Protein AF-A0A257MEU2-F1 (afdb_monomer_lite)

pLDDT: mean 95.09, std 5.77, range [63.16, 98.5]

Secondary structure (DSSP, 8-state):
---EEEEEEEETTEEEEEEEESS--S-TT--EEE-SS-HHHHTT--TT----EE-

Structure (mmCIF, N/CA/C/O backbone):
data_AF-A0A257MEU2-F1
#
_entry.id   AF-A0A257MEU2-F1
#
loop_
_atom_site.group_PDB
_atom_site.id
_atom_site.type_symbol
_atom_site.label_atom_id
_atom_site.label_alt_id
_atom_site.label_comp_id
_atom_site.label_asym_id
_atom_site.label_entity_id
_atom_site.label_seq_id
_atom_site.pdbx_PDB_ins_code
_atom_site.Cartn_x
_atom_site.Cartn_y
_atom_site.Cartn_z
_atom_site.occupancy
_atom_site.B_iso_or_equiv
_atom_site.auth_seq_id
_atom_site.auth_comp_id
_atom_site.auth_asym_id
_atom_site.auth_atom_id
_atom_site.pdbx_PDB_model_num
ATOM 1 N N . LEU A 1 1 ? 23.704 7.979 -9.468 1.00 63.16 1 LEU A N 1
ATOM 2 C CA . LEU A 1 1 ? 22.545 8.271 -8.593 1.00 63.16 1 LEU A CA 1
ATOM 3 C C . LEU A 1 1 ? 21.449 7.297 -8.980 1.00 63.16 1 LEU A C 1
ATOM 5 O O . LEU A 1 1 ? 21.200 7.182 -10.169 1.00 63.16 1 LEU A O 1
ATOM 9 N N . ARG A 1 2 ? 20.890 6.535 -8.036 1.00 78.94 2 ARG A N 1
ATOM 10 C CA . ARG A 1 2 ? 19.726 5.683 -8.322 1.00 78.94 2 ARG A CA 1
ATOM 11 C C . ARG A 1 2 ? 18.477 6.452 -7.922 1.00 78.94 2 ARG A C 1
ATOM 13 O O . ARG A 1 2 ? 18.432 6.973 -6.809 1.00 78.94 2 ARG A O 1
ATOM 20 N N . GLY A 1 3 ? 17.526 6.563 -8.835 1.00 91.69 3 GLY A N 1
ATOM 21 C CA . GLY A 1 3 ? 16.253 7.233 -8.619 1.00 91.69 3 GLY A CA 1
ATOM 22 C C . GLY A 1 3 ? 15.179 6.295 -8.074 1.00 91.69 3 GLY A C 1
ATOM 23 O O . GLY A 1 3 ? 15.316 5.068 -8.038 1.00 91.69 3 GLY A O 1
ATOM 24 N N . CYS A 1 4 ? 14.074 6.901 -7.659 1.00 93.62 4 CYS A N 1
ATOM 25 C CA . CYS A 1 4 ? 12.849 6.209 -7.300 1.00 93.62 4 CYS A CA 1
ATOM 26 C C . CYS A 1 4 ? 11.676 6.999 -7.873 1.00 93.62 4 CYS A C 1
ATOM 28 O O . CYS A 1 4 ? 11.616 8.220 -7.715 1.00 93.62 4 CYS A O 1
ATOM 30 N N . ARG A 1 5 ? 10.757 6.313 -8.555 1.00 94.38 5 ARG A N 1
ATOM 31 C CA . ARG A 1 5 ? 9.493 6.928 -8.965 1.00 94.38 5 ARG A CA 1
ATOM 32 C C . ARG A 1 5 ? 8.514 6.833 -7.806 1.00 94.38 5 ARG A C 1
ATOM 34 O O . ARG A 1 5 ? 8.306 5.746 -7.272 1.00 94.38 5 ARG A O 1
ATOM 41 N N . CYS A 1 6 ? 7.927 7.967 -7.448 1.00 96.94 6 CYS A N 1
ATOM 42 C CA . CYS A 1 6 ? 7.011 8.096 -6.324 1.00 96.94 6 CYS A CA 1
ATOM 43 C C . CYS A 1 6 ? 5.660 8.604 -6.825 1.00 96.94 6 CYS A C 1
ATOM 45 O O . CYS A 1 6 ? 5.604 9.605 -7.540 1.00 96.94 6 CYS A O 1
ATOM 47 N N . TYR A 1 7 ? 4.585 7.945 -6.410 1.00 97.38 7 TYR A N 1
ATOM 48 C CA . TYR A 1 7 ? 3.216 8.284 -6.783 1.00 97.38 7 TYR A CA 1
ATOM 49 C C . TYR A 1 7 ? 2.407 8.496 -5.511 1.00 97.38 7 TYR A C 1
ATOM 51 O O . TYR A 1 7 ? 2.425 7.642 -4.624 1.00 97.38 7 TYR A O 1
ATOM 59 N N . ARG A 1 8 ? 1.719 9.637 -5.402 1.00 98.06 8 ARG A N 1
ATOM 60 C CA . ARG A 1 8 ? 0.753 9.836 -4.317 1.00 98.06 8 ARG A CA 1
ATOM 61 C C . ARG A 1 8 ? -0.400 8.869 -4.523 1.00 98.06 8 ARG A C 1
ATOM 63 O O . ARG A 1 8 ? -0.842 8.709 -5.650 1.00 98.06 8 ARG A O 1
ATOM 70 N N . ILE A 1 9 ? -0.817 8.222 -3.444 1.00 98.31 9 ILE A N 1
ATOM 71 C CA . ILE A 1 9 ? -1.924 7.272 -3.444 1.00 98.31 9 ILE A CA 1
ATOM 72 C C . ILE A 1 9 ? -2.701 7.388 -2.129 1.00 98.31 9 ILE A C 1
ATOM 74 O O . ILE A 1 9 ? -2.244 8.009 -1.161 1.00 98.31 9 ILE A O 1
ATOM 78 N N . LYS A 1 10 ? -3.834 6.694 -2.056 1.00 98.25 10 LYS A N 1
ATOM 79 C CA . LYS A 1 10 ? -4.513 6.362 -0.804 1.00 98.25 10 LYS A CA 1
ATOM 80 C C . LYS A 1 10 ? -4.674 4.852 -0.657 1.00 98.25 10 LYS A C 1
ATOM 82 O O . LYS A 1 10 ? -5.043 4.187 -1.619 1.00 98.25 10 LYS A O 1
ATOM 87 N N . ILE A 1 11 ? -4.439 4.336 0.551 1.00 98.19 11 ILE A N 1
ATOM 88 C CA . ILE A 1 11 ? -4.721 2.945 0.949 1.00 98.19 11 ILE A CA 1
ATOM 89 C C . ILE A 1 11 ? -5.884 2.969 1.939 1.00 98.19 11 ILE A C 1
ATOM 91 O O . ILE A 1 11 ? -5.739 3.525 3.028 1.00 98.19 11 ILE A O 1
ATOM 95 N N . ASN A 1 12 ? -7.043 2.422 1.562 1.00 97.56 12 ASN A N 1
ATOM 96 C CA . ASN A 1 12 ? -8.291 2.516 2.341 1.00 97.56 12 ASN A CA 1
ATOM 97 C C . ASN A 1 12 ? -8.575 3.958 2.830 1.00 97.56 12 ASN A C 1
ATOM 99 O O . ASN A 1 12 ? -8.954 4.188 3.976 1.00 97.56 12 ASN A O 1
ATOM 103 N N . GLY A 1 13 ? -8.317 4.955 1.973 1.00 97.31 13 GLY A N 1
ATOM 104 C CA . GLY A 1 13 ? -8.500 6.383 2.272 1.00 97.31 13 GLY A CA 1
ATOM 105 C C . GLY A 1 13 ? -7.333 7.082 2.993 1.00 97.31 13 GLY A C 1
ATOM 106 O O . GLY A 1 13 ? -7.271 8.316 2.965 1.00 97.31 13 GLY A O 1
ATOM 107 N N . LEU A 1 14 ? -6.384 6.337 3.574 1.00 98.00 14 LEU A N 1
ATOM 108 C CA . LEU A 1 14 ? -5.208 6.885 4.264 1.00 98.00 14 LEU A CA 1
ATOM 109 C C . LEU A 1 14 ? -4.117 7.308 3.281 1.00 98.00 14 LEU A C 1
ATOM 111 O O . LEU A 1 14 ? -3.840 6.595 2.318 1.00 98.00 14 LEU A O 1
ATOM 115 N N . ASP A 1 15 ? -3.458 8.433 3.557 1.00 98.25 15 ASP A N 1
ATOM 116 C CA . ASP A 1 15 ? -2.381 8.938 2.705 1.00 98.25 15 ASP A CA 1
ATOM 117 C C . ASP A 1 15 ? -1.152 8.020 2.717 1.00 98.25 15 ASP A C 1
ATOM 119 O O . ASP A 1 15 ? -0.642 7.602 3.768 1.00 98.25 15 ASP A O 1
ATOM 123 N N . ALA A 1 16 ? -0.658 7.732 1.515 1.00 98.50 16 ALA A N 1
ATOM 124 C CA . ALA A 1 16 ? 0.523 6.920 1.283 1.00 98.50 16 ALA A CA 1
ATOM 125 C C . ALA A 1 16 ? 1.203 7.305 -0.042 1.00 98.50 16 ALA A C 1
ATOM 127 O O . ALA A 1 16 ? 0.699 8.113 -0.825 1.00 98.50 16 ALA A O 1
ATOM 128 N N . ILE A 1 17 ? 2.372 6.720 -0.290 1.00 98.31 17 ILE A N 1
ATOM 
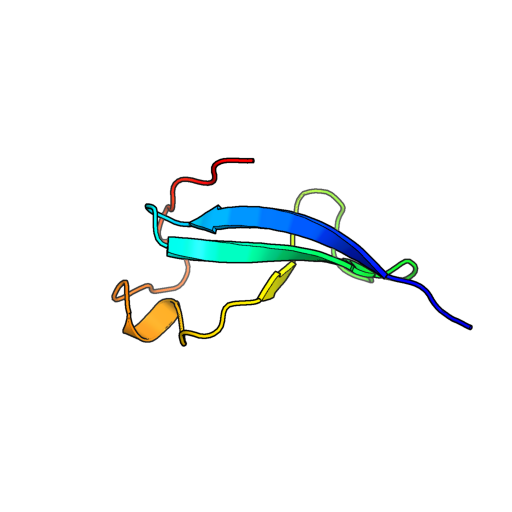129 C CA . ILE A 1 17 ? 3.127 6.857 -1.534 1.00 98.31 17 ILE A CA 1
ATOM 130 C C . ILE A 1 17 ? 3.449 5.452 -2.049 1.00 98.31 17 ILE A C 1
ATOM 132 O O . ILE A 1 17 ? 4.082 4.673 -1.333 1.00 98.31 17 ILE A O 1
ATOM 136 N N . ALA A 1 18 ? 3.057 5.141 -3.287 1.00 97.19 18 ALA A N 1
ATOM 137 C CA . ALA A 1 18 ? 3.613 3.998 -4.009 1.00 97.19 18 ALA A CA 1
ATOM 138 C C . ALA A 1 18 ? 5.009 4.371 -4.508 1.00 97.19 18 ALA A C 1
ATOM 140 O O . ALA A 1 18 ? 5.190 5.416 -5.143 1.00 97.19 18 ALA A O 1
ATOM 141 N N . ILE A 1 19 ? 5.989 3.514 -4.244 1.00 96.25 19 ILE A N 1
ATOM 142 C CA . ILE A 1 19 ? 7.369 3.703 -4.679 1.00 96.25 19 ILE A CA 1
ATOM 143 C C . ILE A 1 19 ? 7.779 2.578 -5.629 1.00 96.25 19 ILE A C 1
ATOM 145 O O . ILE A 1 19 ? 7.460 1.406 -5.427 1.00 96.25 19 ILE A O 1
ATOM 149 N N . ARG A 1 20 ? 8.500 2.938 -6.691 1.00 93.88 20 ARG A N 1
ATOM 150 C CA . ARG A 1 20 ? 9.141 1.989 -7.604 1.00 93.88 20 ARG A CA 1
ATOM 151 C C . ARG A 1 20 ? 10.614 2.367 -7.746 1.00 93.88 20 ARG A C 1
ATOM 
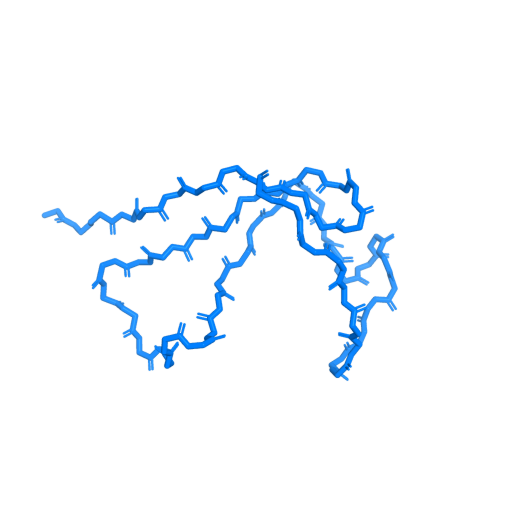153 O O . ARG A 1 20 ? 10.932 3.281 -8.518 1.00 93.88 20 ARG A O 1
ATOM 160 N N . PRO A 1 21 ? 11.515 1.673 -7.029 1.00 92.81 21 PRO A N 1
ATOM 161 C CA . PRO A 1 21 ? 12.948 1.826 -7.233 1.00 92.81 21 PRO A CA 1
ATOM 162 C C . PRO A 1 21 ? 13.320 1.513 -8.686 1.00 92.81 21 PRO A C 1
ATOM 164 O O . PRO A 1 21 ? 12.773 0.582 -9.281 1.00 92.81 21 PRO A O 1
ATOM 167 N N . GLU A 1 22 ? 14.274 2.249 -9.262 1.00 91.62 22 GLU A N 1
ATOM 168 C CA . GLU A 1 22 ? 14.768 1.973 -10.624 1.00 91.62 22 GLU A CA 1
ATOM 169 C C . GLU A 1 22 ? 15.355 0.564 -10.768 1.00 91
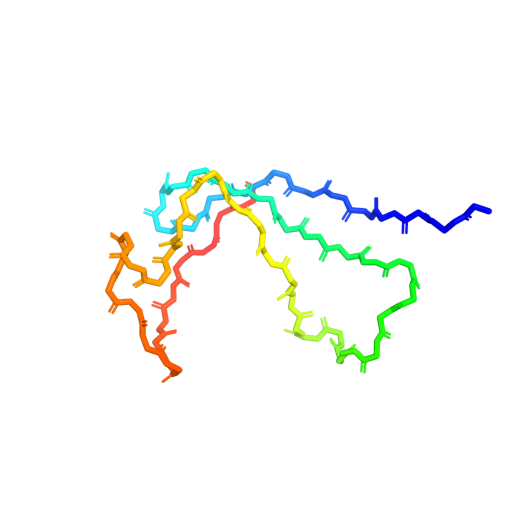.62 22 GLU A C 1
ATOM 171 O O . GLU A 1 22 ? 15.275 -0.035 -11.836 1.00 91.62 22 GLU A O 1
ATOM 176 N N . MET A 1 23 ? 15.898 0.018 -9.678 1.00 87.81 23 MET A N 1
ATOM 177 C CA . MET A 1 23 ? 16.346 -1.366 -9.596 1.00 87.81 23 MET A CA 1
ATOM 178 C C . MET A 1 23 ? 15.595 -2.094 -8.482 1.00 87.81 23 MET A C 1
ATOM 180 O O . MET A 1 23 ? 16.060 -2.138 -7.343 1.00 87.81 23 MET A O 1
ATOM 184 N N . SER A 1 24 ? 14.443 -2.671 -8.812 1.00 87.56 24 SER A N 1
ATOM 185 C CA . SER A 1 24 ? 13.732 -3.592 -7.922 1.00 87.56 24 SER A CA 1
ATOM 186 C C . SER A 1 24 ? 13.983 -5.038 -8.349 1.00 87.56 24 SER A C 1
ATOM 188 O O . SER A 1 24 ? 14.060 -5.336 -9.541 1.00 87.56 24 SER A O 1
ATOM 190 N N . ARG A 1 25 ? 14.125 -5.939 -7.371 1.00 90.56 25 ARG A N 1
ATOM 191 C CA . ARG A 1 25 ? 14.153 -7.398 -7.595 1.00 90.56 25 ARG A CA 1
ATOM 192 C C . ARG A 1 25 ? 12.755 -8.014 -7.502 1.00 90.56 25 ARG A C 1
ATOM 194 O O . ARG A 1 25 ? 12.600 -9.195 -7.793 1.00 90.56 25 ARG A O 1
ATOM 201 N N . HIS A 1 26 ? 11.766 -7.229 -7.074 1.00 89.56 26 HIS A N 1
ATOM 202 C CA . HIS A 1 26 ? 10.379 -7.654 -7.016 1.00 89.56 26 HIS A CA 1
ATOM 203 C C . HIS A 1 26 ? 9.761 -7.656 -8.416 1.00 89.56 26 HIS A C 1
ATOM 205 O O . HIS A 1 26 ? 10.115 -6.821 -9.262 1.00 89.56 26 HIS A O 1
ATOM 211 N N . PRO A 1 27 ? 8.829 -8.582 -8.672 1.00 93.38 27 PRO A N 1
ATOM 212 C CA . PRO A 1 27 ? 8.175 -8.668 -9.964 1.00 93.38 27 PRO A CA 1
ATOM 213 C C . PRO A 1 27 ? 7.282 -7.427 -10.218 1.00 93.38 27 PRO A C 1
ATOM 215 O O . PRO A 1 27 ? 7.027 -6.634 -9.301 1.00 93.38 27 PRO A O 1
ATOM 218 N N . PRO A 1 28 ? 6.897 -7.145 -11.476 1.00 89.25 28 PRO A N 1
ATOM 219 C CA . PRO A 1 28 ? 6.211 -5.900 -11.847 1.00 89.25 28 PRO A CA 1
ATOM 220 C C . PRO A 1 28 ? 4.826 -5.726 -11.210 1.00 89.25 28 PRO A C 1
ATOM 222 O O . PRO A 1 28 ? 4.400 -4.594 -11.005 1.00 89.25 28 PRO A O 1
ATOM 225 N N . GLU A 1 29 ? 4.154 -6.818 -10.859 1.00 92.06 29 GLU A N 1
ATOM 226 C CA . GLU A 1 29 ? 2.851 -6.840 -10.191 1.00 92.06 29 GLU A CA 1
ATOM 227 C C . GLU A 1 29 ? 2.913 -6.503 -8.693 1.00 92.06 29 GLU A C 1
ATOM 229 O O . GLU A 1 29 ? 1.876 -6.309 -8.062 1.00 92.06 29 GLU A O 1
ATOM 234 N N . MET A 1 30 ? 4.115 -6.409 -8.115 1.00 93.81 30 MET A N 1
ATOM 235 C CA . MET A 1 30 ? 4.319 -6.034 -6.719 1.00 93.81 30 MET A CA 1
ATOM 236 C C . MET A 1 30 ? 4.760 -4.571 -6.610 1.00 93.81 30 MET A C 1
ATOM 238 O O . MET A 1 30 ? 5.750 -4.148 -7.219 1.00 93.81 30 MET A O 1
ATOM 242 N N . ILE A 1 31 ? 4.036 -3.807 -5.792 1.00 93.12 31 ILE A N 1
ATOM 243 C CA . ILE A 1 31 ? 4.367 -2.421 -5.455 1.00 93.12 31 ILE A CA 1
ATOM 244 C C . ILE A 1 31 ? 4.853 -2.314 -4.011 1.00 93.12 31 ILE A C 1
ATOM 246 O O . ILE A 1 31 ? 4.406 -3.045 -3.129 1.00 93.12 31 ILE A O 1
ATOM 250 N N . GLU A 1 32 ? 5.756 -1.369 -3.771 1.00 95.81 32 GLU A N 1
ATOM 251 C CA . GLU A 1 32 ? 6.207 -0.992 -2.435 1.00 95.81 32 GLU A CA 1
ATOM 252 C C . GLU A 1 32 ? 5.446 0.272 -2.003 1.00 95.81 32 GLU A C 1
ATOM 254 O O . GLU A 1 32 ? 5.230 1.178 -2.811 1.00 95.81 32 GLU A O 1
ATOM 259 N N . VAL A 1 33 ? 5.016 0.342 -0.740 1.00 97.50 33 VAL A N 1
ATOM 260 C CA . VAL A 1 33 ? 4.197 1.450 -0.219 1.00 97.50 33 VAL A CA 1
ATOM 261 C C . VAL A 1 33 ? 4.798 1.993 1.073 1.00 97.50 33 VAL A C 1
ATOM 263 O O . VAL A 1 33 ? 5.133 1.227 1.977 1.00 97.50 33 VAL A O 1
ATOM 266 N N . ILE A 1 34 ? 4.884 3.320 1.182 1.00 97.94 34 ILE A N 1
ATOM 267 C CA . ILE A 1 34 ? 5.265 4.029 2.411 1.00 97.94 34 ILE A CA 1
ATOM 268 C C . ILE A 1 34 ? 4.142 4.967 2.866 1.00 97.94 34 ILE A C 1
ATOM 270 O O . ILE A 1 34 ? 3.407 5.520 2.052 1.00 97.94 34 ILE A O 1
ATOM 274 N N . SER A 1 35 ? 4.009 5.159 4.176 1.00 98.19 35 SER A N 1
ATOM 275 C CA . SER A 1 35 ? 3.019 6.047 4.797 1.00 98.19 35 SER A CA 1
ATOM 276 C C . SER A 1 35 ? 3.588 6.598 6.111 1.00 98.19 35 SER A C 1
ATOM 278 O O . SER A 1 35 ? 4.414 5.921 6.733 1.00 98.19 35 SER A O 1
ATOM 280 N N . PRO A 1 36 ? 3.163 7.790 6.573 1.00 97.50 36 PRO A N 1
ATOM 281 C CA . PRO A 1 36 ? 3.476 8.263 7.925 1.00 97.50 36 PRO A CA 1
ATOM 282 C C . PRO A 1 36 ? 2.932 7.341 9.030 1.00 97.50 36 PRO A C 1
ATOM 284 O O . PRO A 1 36 ? 3.389 7.410 10.170 1.00 97.50 36 PRO A O 1
ATOM 287 N N . LEU A 1 37 ? 1.966 6.471 8.714 1.00 97.81 37 LEU A N 1
ATOM 288 C CA . LEU A 1 37 ? 1.400 5.496 9.639 1.00 97.81 37 LEU A CA 1
ATOM 289 C C . LEU A 1 37 ? 1.949 4.089 9.372 1.00 97.81 37 LEU A C 1
ATOM 291 O O . LEU A 1 37 ? 2.153 3.677 8.230 1.00 97.81 37 LEU A O 1
ATOM 295 N N . LYS A 1 38 ? 2.088 3.283 10.433 1.00 98.12 38 LYS A N 1
ATOM 296 C CA . LYS A 1 38 ? 2.296 1.832 10.300 1.00 98.12 38 LYS A CA 1
ATOM 297 C C . LYS A 1 38 ? 0.987 1.185 9.835 1.00 98.12 38 LYS A C 1
ATOM 299 O O . LYS A 1 38 ? 0.198 0.745 10.669 1.00 98.12 38 LYS A O 1
ATOM 304 N N . LEU A 1 39 ? 0.771 1.118 8.519 1.00 98.00 39 LEU A N 1
ATOM 305 C CA . LEU A 1 39 ? -0.503 0.706 7.906 1.00 98.00 39 LEU A CA 1
ATOM 306 C C . LEU A 1 39 ? -1.042 -0.625 8.437 1.00 98.00 39 LEU A C 1
ATOM 308 O O . LEU A 1 39 ? -2.214 -0.694 8.780 1.00 98.00 39 LEU A O 1
ATOM 312 N N . ARG A 1 40 ? -0.186 -1.640 8.632 1.00 98.31 40 ARG A N 1
ATOM 313 C CA . ARG A 1 40 ? -0.610 -2.916 9.240 1.00 98.31 40 ARG A
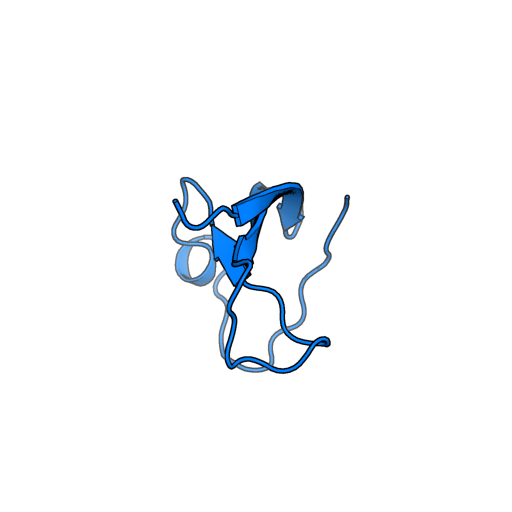 CA 1
ATOM 314 C C . ARG A 1 40 ? -1.292 -2.750 10.596 1.00 98.31 40 ARG A C 1
ATOM 316 O O . ARG A 1 40 ? -2.245 -3.449 10.876 1.00 98.31 40 ARG A O 1
ATOM 323 N N . ARG A 1 41 ? -0.812 -1.829 11.436 1.
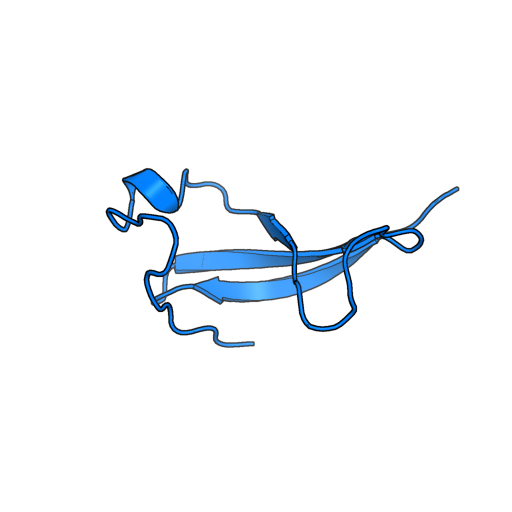00 98.38 41 ARG A N 1
ATOM 324 C CA . ARG A 1 41 ? -1.433 -1.546 12.739 1.00 98.38 41 ARG A CA 1
ATOM 325 C C . ARG A 1 41 ? -2.657 -0.644 12.591 1.00 98.38 41 ARG A C 1
ATOM 327 O O . ARG A 1 41 ? -3.632 -0.849 13.294 1.00 98.38 41 ARG A O 1
ATOM 334 N N . ALA A 1 42 ? -2.582 0.368 11.729 1.00 98.06 42 ALA A N 1
ATOM 335 C CA . ALA A 1 42 ? -3.657 1.346 11.557 1.00 98.06 42 ALA A CA 1
ATOM 336 C C . ALA A 1 42 ? -4.923 0.744 10.923 1.00 98.06 42 ALA A C 1
ATOM 338 O O . ALA A 1 42 ? -6.019 1.213 11.201 1.00 98.06 42 ALA A O 1
ATOM 339 N N . LEU A 1 43 ? -4.755 -0.282 10.087 1.00 97.75 43 LEU A N 1
ATOM 340 C CA . LEU A 1 43 ? -5.819 -0.953 9.340 1.00 97.75 43 LEU A CA 1
ATOM 341 C C . LEU A 1 43 ? -6.010 -2.424 9.762 1.00 97.75 43 LEU A C 1
ATOM 343 O O . LEU A 1 43 ? -6.754 -3.138 9.105 1.00 97.75 43 LEU A O 1
ATOM 347 N N . ASP A 1 44 ? -5.318 -2.871 10.818 1.00 98.25 44 ASP A N 1
ATOM 348 C CA . ASP A 1 44 ? -5.318 -4.260 11.320 1.00 98.25 44 ASP A CA 1
ATOM 349 C C . ASP A 1 44 ? -5.057 -5.336 10.241 1.00 98.25 44 ASP A C 1
ATOM 351 O O . ASP A 1 44 ? -5.716 -6.369 10.182 1.00 98.25 44 ASP A O 1
ATOM 355 N N . LEU A 1 45 ? -4.078 -5.086 9.361 1.00 98.38 45 LEU A N 1
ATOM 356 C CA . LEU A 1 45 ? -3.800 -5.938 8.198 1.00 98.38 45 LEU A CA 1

== THE TASK ==
Copy only this part of the entries above: the line with "ATOM 41 N N", the line with "ATOM 47 N N", and the lines between, all exactly as written.

== ANSWER BELOW ==
ATOM 41 N N . CYS A 1 6 ? 7.927 7.967 -7.448 1.00 96.94 6 CYS A N 1
ATOM 42 C CA . CYS A 1 6 ? 7.011 8.096 -6.324 1.00 96.94 6 CYS A CA 1
ATOM 43 C C . CYS A 1 6 ? 5.660 8.604 -6.825 1.00 96.94 6 CYS A C 1
ATOM 45 O O . CYS A 1 6 ? 5.604 9.605 -7.540 1.00 96.94 6 CYS A O 1
ATOM 47 N N . TYR A 1 7 ? 4.585 7.945 -6.410 1.00 97.38 7 TYR A N 1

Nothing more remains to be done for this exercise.